In early September 1882, Thomas Edison culminated three year’s worth of inventive work to demonstrate his Pearl Street electric generating station in lower Manhattan [near the East River]. Originally having one generator and serving 40 electric lamps at 85 customer sites, the station grew by 1884 to have multiple generators serving 10,164 lamps at 508 customer sites. The electric utility industry was born 130 years ago.
Edison and his team designed a new rugged dynamo, the largest ever built, for use at Pearl Street. Nicknamed the “Jumbo”, each of the six units installed weighed 27 tons; and came equipped with a ten foot armature shaft, and capable of producing 100 kilowatts. Each dynamo was driven by a steam engine, which received steam from boilers located in another part of the plant. The Pearl Street plant was designed as a 600 kilowatt station and served an area of about one square mile. Today’s typical large utility generators turn-out 500-1,000 MW of power [1 MW = 1,000,000 watts]. It’s a very different and highly energy intensive world. In the typical New Jersey home in 1940, a home would have used about 700 kWh of energy for the whole year. Today, that same home consumes over 7500 kWh, a factor of ten more in total annual electric energy use.
What often is lost in discussions of the early utility system is the need for Edison and his staff to literally design, create, engineer, and implement every major component of that system-an inventive fugue that resulted in somewhere between 300 and 400 patents; including….generators, wires, switches, light sockets, meters, fuses, lamps, junction boxes….etc. Pearl Street station used a classic two wire distribution system. Edison also had to open a school to train his workers how to make the necessary cable installations under the busy New York City streets, and to make reliable connections from the cables to each customer. His fuel choice to power his steam boilers was coal. At his legendary West Orange, NJ Labs, built in 1887, Edison would install upgraded equipment to that at Pearl Street, powering the labs and also his home, located a scant half-mile away.

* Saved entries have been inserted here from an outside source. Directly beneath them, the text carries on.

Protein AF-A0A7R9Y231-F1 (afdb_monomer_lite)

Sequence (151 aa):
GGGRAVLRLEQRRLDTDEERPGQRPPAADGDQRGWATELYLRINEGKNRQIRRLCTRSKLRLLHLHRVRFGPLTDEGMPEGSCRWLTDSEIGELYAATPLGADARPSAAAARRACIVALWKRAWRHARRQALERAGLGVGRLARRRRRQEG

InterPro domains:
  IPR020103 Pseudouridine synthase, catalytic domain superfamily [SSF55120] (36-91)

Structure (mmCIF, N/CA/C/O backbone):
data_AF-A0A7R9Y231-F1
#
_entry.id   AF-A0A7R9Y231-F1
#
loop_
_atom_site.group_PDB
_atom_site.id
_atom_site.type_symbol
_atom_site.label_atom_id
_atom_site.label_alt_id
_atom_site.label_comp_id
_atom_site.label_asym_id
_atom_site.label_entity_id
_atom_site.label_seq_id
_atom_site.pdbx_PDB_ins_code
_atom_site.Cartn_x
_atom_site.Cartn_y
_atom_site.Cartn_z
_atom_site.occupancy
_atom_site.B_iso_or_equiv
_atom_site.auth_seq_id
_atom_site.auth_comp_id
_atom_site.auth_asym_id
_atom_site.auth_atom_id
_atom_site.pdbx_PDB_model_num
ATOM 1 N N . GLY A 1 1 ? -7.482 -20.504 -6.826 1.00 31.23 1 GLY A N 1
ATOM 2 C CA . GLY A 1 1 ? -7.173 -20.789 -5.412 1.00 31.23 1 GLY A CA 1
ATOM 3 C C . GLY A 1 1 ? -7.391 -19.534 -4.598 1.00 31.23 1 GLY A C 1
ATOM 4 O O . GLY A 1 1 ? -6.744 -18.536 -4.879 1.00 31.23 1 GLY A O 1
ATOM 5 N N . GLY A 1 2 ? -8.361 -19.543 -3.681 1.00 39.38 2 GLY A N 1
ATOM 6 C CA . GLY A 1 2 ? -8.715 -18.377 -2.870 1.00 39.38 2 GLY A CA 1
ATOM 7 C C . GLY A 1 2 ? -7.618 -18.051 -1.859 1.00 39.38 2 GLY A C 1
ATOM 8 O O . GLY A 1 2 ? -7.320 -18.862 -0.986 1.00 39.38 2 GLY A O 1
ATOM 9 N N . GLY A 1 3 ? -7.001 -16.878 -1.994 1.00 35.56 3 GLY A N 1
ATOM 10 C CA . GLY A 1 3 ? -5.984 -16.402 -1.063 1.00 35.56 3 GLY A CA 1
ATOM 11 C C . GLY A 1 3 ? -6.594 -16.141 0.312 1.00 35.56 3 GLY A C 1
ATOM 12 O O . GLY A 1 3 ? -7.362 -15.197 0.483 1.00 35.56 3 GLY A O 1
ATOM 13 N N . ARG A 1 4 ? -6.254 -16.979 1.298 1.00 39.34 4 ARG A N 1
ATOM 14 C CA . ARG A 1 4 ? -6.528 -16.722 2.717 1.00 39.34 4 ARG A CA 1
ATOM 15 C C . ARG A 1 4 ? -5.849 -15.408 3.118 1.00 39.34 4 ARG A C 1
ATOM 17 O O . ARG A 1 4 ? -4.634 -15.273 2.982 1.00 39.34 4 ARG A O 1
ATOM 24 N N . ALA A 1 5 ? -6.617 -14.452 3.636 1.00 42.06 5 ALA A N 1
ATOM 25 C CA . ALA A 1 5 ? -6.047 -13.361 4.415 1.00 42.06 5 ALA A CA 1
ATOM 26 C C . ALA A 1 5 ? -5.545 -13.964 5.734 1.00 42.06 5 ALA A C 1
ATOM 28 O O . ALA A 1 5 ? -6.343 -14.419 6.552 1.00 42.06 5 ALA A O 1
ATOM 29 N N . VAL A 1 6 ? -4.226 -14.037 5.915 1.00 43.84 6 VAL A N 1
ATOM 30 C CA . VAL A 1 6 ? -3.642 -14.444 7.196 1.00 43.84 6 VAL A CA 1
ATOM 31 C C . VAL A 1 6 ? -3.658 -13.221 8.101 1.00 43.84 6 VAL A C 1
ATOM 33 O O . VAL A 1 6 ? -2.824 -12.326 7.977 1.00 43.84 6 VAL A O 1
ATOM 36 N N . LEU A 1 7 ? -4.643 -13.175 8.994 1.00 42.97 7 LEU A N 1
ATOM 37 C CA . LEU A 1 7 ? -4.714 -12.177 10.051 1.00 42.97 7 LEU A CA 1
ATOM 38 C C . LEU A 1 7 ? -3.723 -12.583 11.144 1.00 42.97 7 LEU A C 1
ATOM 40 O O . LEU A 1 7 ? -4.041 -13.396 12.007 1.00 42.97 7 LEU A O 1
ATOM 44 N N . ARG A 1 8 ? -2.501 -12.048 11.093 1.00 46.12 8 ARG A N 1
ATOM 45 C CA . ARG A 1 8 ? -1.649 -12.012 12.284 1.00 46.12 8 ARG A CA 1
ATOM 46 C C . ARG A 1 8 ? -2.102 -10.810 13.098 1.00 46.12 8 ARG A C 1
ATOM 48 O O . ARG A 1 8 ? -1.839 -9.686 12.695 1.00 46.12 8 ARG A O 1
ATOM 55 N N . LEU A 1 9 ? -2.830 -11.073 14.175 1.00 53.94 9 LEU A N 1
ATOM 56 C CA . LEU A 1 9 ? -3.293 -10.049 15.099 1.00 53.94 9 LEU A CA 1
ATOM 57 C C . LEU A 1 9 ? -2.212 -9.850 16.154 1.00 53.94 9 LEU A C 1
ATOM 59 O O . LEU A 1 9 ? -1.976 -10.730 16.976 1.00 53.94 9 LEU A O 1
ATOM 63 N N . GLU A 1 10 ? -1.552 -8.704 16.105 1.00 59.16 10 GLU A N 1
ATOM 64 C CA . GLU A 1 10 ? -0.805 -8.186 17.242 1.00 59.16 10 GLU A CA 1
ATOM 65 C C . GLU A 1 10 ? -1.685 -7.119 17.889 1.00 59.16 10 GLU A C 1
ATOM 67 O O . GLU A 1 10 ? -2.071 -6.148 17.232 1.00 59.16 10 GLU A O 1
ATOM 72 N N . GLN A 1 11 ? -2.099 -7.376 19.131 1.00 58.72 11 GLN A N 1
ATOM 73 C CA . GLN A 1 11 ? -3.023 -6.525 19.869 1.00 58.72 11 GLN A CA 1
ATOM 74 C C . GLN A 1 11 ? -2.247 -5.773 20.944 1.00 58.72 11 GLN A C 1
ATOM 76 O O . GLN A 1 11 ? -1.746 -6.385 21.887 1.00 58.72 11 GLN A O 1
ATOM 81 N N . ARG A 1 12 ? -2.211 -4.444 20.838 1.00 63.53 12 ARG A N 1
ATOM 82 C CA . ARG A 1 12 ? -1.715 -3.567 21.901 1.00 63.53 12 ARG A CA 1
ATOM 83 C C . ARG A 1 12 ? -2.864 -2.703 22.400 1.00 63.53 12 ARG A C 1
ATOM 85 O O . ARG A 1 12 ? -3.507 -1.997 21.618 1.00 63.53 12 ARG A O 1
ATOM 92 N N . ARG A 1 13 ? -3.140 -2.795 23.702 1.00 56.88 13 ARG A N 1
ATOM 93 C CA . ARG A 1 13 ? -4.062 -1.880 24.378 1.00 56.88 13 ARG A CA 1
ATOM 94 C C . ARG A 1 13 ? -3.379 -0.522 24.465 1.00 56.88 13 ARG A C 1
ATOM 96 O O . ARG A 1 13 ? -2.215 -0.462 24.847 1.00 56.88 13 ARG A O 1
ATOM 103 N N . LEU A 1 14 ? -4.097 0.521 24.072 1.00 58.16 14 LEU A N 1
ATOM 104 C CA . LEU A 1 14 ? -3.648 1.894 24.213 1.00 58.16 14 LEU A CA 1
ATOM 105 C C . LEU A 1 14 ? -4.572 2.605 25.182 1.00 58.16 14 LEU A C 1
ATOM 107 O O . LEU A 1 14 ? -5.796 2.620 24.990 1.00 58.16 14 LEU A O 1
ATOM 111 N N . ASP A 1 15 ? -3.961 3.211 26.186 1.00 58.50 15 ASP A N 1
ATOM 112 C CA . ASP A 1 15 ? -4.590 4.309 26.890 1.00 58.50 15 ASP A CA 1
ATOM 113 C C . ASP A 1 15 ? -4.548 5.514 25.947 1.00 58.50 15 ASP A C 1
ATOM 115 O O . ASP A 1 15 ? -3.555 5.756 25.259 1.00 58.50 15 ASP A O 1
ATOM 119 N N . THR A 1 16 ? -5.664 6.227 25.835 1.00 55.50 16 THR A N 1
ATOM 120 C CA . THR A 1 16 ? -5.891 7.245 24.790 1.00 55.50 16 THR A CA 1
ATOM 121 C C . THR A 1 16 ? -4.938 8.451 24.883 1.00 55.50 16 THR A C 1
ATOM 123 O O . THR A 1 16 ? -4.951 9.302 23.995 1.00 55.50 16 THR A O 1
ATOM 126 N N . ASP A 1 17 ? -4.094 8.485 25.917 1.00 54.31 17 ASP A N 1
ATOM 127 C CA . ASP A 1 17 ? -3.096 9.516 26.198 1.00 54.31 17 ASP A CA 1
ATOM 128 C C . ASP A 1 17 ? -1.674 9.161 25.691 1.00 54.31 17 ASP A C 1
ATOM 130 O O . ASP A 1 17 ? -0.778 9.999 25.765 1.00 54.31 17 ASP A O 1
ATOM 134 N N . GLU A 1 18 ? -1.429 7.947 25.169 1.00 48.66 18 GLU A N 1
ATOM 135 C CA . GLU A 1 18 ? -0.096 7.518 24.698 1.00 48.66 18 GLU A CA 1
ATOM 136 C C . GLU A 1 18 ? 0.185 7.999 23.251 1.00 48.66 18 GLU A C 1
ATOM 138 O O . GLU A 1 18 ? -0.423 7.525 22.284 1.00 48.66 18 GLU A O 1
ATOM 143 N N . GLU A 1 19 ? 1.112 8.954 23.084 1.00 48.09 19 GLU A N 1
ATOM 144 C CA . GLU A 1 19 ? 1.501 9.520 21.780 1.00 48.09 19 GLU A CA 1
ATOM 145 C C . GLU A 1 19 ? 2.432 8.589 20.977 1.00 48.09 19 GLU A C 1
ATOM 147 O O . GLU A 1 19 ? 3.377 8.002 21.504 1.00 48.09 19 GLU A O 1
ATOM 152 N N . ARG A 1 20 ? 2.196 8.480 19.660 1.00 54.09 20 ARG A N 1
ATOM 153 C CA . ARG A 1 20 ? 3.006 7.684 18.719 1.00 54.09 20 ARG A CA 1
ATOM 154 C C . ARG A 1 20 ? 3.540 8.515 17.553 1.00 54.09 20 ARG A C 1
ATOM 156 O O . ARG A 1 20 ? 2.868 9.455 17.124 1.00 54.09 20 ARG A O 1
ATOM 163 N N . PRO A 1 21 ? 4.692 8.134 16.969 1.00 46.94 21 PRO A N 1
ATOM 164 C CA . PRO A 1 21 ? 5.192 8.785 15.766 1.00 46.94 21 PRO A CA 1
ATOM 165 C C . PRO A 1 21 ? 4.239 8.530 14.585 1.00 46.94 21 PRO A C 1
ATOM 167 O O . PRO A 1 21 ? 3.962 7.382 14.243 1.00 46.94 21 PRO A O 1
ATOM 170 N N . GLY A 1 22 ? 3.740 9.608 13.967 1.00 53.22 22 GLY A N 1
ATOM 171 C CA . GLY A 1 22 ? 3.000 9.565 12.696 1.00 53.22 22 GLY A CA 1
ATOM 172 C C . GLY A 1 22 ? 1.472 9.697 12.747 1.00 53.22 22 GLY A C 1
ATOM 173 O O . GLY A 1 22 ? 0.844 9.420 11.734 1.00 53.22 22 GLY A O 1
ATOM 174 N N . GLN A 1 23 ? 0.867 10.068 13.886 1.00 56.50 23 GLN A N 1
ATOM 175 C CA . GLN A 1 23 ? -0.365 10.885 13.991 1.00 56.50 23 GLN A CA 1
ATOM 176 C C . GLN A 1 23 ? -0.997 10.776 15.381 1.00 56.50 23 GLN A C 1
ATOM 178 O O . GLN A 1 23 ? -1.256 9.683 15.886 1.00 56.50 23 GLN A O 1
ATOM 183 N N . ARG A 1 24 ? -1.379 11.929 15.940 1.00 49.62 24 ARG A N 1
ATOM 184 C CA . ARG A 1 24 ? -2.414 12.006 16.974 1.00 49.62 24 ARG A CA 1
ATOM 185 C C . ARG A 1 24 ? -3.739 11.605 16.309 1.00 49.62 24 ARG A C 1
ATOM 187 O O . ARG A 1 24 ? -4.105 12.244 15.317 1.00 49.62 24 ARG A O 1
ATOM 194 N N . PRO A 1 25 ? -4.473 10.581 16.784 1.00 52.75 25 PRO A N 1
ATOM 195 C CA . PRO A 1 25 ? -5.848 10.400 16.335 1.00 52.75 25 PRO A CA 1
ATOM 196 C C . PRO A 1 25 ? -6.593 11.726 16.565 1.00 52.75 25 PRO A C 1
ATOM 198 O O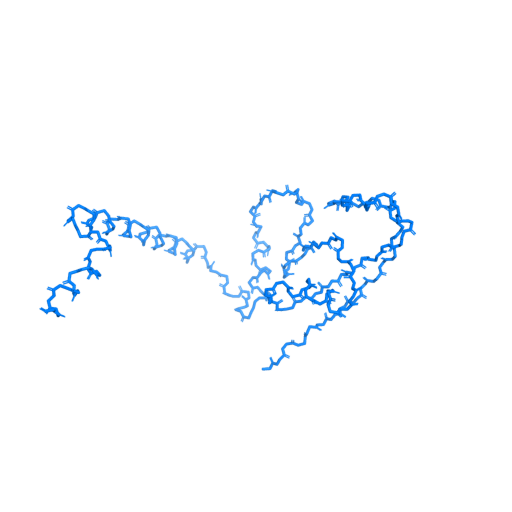 . PRO A 1 25 ? -6.347 12.363 17.594 1.00 52.75 25 PRO A O 1
ATOM 201 N N . PRO A 1 26 ? -7.443 12.195 15.627 1.00 52.19 26 PRO A N 1
ATOM 202 C CA . PRO A 1 26 ? -8.213 13.415 15.847 1.00 52.19 26 PRO A CA 1
ATOM 203 C C . PRO A 1 26 ? -8.892 13.278 17.202 1.00 52.19 26 PRO A C 1
ATOM 205 O O . PRO A 1 26 ? -9.474 12.220 17.463 1.00 52.19 26 PRO A O 1
ATOM 208 N N . ALA A 1 27 ? -8.696 14.285 18.065 1.00 52.78 27 ALA A N 1
ATOM 209 C CA . ALA A 1 27 ? -9.162 14.276 19.445 1.00 52.78 27 ALA A CA 1
ATOM 210 C C . ALA A 1 27 ? -10.556 13.656 19.463 1.00 52.78 27 ALA A C 1
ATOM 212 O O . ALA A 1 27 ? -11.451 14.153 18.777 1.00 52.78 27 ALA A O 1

Today the U.S. electric utility industry is approaching $400 billion in annual revenue. Worldwide, utility revenues are about four times as large. National total utility power station capacity today is in excess of 1.1 million MW; using a variety of fuel forms—coal, natural gas, oil, hydro, nuclear and now solar and wind energy sources. Edison certainly would welcome the use of solar and wind resources, having been a big fan of the then emerging renewable technologies in the 1920s.……”I’d put my money on the sun and solar energy. What a source of power! I hope we don’t have to wait until oil and coal run out before we tackle that.”

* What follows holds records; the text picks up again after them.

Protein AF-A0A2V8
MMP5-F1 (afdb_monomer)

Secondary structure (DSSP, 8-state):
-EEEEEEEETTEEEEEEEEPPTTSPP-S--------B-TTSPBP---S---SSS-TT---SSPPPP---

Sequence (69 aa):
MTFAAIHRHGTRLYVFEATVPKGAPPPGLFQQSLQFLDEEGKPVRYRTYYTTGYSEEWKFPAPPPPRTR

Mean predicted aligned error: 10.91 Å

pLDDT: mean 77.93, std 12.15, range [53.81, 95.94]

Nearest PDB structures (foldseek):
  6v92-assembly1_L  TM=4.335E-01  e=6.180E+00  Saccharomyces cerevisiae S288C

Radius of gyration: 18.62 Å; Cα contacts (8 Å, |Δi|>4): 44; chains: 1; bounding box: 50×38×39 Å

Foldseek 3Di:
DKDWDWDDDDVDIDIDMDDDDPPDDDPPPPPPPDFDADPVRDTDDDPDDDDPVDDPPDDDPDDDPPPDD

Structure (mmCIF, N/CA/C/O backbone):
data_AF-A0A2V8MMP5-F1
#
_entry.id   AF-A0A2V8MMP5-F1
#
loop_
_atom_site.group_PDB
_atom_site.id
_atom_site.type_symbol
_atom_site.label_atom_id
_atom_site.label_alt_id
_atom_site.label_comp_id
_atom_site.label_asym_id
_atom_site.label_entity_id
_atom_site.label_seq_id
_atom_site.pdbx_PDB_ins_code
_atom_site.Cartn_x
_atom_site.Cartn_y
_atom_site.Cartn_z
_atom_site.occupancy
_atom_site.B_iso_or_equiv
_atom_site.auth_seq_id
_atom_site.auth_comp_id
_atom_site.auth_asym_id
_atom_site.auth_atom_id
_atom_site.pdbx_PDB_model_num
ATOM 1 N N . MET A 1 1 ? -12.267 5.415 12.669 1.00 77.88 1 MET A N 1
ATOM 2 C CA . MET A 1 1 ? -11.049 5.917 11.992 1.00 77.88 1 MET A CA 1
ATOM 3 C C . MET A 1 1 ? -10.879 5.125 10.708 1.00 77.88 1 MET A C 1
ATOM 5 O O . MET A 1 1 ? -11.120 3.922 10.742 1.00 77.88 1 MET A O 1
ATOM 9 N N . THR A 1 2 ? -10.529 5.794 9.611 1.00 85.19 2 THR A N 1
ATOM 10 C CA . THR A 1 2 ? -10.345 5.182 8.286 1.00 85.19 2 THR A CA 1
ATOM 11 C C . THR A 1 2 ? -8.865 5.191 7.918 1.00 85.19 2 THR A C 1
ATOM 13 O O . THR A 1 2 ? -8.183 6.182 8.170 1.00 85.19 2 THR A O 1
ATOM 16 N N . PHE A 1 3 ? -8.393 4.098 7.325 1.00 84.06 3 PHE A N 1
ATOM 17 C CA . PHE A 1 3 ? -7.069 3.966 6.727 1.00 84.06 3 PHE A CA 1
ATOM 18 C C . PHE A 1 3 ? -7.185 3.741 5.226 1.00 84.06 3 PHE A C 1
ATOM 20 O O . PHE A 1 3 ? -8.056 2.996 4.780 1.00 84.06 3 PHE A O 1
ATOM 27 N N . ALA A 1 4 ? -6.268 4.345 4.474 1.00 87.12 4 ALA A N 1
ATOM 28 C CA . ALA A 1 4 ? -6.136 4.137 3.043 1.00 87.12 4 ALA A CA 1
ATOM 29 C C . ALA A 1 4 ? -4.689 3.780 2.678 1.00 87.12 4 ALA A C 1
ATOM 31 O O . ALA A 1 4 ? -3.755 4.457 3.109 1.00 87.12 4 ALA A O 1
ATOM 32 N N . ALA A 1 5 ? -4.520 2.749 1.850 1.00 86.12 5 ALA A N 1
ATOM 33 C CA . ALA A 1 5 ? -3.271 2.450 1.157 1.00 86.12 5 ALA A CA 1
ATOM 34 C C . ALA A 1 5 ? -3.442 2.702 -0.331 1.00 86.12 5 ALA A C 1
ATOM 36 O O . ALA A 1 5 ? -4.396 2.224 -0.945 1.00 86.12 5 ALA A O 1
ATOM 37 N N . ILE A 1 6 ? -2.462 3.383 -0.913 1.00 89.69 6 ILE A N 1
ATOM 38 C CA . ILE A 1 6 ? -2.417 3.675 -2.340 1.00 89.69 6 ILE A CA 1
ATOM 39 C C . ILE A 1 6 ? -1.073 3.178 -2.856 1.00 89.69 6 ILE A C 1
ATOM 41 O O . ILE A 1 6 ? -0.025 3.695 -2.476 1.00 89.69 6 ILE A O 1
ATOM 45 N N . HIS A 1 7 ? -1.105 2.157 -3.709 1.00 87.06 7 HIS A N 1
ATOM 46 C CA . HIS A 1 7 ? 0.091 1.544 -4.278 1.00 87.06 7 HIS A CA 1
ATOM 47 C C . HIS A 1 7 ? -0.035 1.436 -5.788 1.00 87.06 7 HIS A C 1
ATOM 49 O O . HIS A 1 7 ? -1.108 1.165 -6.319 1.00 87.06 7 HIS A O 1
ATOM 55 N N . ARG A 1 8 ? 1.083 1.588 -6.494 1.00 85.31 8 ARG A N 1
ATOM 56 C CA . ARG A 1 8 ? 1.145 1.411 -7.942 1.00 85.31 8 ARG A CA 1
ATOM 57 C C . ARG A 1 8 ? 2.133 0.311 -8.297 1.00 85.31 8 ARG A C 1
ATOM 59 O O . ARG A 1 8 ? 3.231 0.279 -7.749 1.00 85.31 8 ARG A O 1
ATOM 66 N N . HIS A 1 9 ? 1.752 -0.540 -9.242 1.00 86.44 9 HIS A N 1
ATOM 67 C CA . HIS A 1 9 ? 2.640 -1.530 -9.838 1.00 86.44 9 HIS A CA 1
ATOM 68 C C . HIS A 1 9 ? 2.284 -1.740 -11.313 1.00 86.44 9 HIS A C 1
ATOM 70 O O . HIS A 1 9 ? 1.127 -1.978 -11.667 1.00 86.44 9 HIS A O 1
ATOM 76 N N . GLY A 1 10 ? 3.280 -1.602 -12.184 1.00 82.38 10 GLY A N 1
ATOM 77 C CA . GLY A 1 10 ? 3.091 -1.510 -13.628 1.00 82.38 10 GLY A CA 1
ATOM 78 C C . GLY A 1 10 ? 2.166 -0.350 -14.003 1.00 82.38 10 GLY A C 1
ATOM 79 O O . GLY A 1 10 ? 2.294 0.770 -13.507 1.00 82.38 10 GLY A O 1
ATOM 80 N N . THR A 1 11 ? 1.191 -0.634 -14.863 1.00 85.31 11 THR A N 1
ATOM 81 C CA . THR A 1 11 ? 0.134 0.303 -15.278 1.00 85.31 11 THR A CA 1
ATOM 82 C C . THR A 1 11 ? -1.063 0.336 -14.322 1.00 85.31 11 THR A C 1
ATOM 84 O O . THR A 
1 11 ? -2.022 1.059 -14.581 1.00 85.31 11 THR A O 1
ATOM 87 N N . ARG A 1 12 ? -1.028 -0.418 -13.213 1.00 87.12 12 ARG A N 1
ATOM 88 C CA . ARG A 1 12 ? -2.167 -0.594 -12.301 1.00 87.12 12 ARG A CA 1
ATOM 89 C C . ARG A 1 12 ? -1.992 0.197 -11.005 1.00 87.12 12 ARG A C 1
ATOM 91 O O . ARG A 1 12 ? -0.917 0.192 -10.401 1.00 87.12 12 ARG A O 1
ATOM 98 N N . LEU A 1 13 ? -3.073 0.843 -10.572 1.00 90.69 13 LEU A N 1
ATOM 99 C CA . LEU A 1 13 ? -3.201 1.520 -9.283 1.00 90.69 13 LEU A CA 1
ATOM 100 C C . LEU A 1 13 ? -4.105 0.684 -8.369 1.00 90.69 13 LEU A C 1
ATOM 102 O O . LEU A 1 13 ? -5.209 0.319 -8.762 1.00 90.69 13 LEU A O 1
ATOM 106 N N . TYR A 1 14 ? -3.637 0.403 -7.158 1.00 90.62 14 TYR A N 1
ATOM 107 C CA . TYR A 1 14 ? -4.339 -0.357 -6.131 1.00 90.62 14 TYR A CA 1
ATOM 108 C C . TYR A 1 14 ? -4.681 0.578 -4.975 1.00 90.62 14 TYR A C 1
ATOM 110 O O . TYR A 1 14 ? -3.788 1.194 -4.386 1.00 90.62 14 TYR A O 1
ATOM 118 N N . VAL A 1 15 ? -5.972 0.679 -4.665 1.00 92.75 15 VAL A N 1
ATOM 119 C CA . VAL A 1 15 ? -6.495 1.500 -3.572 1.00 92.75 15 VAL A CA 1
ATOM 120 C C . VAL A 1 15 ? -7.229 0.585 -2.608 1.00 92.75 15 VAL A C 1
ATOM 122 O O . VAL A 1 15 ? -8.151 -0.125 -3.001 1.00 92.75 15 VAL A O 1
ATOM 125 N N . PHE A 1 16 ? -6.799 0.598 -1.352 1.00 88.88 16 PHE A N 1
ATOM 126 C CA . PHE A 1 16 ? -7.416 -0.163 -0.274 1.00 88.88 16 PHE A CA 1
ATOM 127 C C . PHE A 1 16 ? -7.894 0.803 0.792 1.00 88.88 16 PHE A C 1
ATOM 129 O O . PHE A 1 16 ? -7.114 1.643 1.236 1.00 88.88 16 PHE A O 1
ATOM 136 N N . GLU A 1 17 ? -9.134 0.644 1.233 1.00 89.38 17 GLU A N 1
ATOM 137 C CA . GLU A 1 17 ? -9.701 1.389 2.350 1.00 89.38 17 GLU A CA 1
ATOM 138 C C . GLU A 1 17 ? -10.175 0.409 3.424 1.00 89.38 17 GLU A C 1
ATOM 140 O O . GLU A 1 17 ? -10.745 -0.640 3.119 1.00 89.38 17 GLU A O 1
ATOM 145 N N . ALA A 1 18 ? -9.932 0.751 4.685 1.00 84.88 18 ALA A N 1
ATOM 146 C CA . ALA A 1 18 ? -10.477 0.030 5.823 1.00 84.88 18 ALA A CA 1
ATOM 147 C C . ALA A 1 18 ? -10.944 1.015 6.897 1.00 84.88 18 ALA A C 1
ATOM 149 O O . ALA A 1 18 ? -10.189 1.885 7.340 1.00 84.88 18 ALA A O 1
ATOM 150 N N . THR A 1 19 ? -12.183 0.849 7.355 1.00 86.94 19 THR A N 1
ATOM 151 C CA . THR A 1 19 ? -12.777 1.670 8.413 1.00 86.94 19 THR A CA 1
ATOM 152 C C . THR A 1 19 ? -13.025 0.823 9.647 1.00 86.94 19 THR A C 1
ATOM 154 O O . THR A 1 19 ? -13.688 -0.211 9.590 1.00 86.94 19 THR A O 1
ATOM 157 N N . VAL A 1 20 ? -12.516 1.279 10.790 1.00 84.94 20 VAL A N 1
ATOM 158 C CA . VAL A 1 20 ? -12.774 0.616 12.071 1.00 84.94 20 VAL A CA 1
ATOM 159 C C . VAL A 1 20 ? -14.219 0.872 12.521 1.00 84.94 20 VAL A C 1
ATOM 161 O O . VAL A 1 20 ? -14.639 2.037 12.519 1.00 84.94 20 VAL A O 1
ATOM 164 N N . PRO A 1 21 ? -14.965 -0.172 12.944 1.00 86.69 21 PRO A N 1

Upon his death in 1931, well-meaning officials discussed shutting off the electric power to honor Edison’s achievements. They soon realized how dangerous that would be; and how absolutely necessary electric service was to our nation and safety. From 1882 to 1931, just 49 years, electricity made incredible market penetration in our world and to this day, it is the mainstay of our standard of living. Edison, the man who brought light and convenient and cheap electricity into our lives.
Thomas Edison said … “My desire is to do everything within my power to free people from drudgery and create the largest measure of happiness and prosperity.”